In 1929 the veteran French soldiers of the 418th regiment at Steenstrate erected a monument in commemoration of the first major gas attack with chlorine gas. The memorial was made by the French artist Maxime Real del Sarte and realistically portrayed a soldier with his hands around his neck fighting for one last sip air. Two soldiers are already choked at his feet. The text under the monument read that on April 22, 1915 troops of the French 45th Division and the 87th Territorial Division were poisoned by gas and since then there were still casualties of this terrible weapon which was first used by the Germans.

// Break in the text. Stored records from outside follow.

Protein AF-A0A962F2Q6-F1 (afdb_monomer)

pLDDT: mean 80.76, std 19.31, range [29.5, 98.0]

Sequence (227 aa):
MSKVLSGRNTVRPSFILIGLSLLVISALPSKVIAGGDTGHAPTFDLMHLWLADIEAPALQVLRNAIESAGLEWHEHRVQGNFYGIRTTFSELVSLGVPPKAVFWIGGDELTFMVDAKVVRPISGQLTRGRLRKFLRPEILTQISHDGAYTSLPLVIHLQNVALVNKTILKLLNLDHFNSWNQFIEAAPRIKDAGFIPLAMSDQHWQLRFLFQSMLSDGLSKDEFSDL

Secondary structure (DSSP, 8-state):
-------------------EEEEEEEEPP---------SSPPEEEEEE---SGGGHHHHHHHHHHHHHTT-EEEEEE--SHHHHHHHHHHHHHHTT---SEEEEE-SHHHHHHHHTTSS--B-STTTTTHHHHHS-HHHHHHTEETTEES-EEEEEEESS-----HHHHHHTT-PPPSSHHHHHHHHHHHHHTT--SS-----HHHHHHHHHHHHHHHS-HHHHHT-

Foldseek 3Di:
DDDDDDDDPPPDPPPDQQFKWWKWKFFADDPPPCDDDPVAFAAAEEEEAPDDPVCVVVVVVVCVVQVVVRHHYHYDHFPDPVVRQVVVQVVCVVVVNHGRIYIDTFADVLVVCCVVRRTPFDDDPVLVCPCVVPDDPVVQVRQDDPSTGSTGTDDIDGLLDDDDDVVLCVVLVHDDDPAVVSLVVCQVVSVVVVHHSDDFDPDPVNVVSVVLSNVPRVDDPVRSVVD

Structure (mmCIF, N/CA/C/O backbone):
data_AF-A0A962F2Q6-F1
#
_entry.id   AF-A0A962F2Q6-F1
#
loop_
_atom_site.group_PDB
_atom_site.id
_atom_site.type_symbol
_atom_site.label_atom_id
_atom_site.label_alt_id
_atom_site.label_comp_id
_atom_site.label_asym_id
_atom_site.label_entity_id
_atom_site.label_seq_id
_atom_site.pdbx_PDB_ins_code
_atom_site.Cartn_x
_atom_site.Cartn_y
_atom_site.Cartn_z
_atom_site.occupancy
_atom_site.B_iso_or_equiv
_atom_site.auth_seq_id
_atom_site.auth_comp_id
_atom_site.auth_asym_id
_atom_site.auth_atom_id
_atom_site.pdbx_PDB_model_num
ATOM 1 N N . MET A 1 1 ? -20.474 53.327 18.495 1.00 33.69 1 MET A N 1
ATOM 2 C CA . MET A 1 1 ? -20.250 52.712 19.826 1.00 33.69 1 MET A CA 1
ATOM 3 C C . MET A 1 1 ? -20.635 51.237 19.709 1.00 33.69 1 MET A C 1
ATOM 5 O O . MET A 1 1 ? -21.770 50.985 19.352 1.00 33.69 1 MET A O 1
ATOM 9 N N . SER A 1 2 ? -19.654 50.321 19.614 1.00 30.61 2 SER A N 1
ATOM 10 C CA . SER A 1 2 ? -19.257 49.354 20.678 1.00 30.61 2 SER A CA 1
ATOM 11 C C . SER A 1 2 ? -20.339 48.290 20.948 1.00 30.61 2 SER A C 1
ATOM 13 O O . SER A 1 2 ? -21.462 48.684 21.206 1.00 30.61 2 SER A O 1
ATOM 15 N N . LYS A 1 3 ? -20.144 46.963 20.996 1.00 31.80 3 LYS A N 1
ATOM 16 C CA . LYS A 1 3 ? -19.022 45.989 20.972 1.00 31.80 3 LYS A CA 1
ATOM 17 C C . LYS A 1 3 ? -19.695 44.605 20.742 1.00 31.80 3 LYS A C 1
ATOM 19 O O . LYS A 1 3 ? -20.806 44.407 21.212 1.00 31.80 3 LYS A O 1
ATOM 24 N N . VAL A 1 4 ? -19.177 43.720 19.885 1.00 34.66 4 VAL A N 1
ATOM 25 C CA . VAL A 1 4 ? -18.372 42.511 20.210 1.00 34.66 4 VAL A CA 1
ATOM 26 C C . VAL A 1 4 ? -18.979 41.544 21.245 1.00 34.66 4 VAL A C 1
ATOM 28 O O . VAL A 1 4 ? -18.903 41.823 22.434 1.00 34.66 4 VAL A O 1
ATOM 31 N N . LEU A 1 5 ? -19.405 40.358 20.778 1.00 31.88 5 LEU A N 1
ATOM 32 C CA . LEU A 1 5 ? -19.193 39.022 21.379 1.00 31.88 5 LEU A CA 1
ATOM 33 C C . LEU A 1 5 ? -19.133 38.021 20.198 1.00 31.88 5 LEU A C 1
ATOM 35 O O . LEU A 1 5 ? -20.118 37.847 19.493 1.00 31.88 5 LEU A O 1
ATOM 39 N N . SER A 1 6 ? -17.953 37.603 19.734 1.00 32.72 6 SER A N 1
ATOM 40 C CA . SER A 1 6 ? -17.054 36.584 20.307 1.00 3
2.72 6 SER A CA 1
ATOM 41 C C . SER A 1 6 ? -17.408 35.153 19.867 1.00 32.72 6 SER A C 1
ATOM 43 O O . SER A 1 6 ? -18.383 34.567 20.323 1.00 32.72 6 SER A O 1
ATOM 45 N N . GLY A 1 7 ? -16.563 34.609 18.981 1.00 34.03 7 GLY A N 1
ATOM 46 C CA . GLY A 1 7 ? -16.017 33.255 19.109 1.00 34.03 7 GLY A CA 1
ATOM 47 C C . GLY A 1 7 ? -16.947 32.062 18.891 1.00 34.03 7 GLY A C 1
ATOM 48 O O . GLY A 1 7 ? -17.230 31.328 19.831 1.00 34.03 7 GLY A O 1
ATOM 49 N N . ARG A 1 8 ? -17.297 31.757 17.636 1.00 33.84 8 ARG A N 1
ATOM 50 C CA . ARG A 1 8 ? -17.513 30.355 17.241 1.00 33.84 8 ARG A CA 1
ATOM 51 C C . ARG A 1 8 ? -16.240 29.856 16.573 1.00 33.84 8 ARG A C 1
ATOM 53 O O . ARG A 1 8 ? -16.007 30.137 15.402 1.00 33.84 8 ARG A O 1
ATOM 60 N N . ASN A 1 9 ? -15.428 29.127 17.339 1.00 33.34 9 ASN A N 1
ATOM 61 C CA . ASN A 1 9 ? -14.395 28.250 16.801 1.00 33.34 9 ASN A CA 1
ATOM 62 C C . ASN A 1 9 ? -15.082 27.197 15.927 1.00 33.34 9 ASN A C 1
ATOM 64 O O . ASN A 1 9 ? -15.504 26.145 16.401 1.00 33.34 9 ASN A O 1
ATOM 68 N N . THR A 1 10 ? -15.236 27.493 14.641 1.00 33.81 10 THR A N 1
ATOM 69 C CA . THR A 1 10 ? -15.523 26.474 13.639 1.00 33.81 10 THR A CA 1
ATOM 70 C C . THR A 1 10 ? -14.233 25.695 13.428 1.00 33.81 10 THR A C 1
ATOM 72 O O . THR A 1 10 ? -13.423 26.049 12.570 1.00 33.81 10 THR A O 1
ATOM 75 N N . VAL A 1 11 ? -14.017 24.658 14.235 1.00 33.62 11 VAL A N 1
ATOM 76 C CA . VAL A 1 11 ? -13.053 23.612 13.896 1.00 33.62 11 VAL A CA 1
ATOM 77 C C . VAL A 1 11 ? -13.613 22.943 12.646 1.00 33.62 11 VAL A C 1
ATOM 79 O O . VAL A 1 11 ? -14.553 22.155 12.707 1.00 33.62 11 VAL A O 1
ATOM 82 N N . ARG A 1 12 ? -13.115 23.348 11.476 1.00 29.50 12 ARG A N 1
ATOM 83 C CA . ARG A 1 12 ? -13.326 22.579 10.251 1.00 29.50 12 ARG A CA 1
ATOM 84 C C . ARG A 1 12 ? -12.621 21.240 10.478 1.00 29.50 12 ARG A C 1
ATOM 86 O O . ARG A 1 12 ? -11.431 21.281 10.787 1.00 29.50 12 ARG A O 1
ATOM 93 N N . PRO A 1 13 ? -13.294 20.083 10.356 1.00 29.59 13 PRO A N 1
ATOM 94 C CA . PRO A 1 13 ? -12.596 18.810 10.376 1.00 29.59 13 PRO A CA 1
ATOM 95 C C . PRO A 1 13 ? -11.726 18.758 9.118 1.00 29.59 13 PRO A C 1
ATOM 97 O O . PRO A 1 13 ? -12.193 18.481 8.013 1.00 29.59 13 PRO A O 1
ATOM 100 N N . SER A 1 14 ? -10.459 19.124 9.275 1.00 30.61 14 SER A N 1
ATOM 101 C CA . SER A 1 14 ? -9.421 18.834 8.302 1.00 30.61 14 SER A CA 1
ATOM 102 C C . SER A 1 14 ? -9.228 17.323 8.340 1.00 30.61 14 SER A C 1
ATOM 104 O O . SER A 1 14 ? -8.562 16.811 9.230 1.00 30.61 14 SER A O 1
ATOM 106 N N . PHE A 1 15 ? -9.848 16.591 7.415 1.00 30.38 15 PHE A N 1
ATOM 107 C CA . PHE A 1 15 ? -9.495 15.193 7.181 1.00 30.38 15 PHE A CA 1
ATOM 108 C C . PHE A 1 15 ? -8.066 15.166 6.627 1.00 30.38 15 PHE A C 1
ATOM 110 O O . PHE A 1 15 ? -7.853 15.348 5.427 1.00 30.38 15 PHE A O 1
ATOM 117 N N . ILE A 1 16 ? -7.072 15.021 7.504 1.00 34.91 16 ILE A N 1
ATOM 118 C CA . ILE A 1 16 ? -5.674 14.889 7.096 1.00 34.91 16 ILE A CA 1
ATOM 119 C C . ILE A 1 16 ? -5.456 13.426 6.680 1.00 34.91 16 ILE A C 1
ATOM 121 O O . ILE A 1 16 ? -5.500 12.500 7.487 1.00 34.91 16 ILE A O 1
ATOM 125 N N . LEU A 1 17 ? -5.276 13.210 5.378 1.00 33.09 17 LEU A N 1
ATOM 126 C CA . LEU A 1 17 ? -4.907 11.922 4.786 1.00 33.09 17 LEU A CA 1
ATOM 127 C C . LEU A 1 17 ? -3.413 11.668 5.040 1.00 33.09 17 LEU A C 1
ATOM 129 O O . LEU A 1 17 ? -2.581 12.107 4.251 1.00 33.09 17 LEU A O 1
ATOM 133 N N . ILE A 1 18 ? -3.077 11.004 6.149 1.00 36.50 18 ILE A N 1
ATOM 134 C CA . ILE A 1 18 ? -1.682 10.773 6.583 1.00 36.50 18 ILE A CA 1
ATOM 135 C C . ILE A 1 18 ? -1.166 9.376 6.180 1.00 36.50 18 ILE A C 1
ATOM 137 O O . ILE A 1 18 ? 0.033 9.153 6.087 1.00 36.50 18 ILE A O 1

Het opgeblazen momument te Steenstraete

This monument was clearly a thorn in the foot for the Germans and they blew up the monument during the Second World War in May 1941. Which says something about the realistic expressiveness of the memorial, of which now only survive some photographs.

After World War II, at the same location a 15-metre high aluminum cross was erected in 1961 which was unveiled as a sign of Belgo-Franco-German reconciliation. No longer the sign of the finger for the Germans, but at the foot of the monument a text calling for peace and reconciliation in the world. At commemoration of the events in April 1915 German soldiers can be safely present. Realistic image has been replaced by a widely known Christian religious symbol. Ironic is that one of the two French divisions, which, on April 22, 1915, received the maximum load of the gas attack, was the 45th Algerian Division. The question remains if all Algerian fighters could find themselves under the symbol of the cross.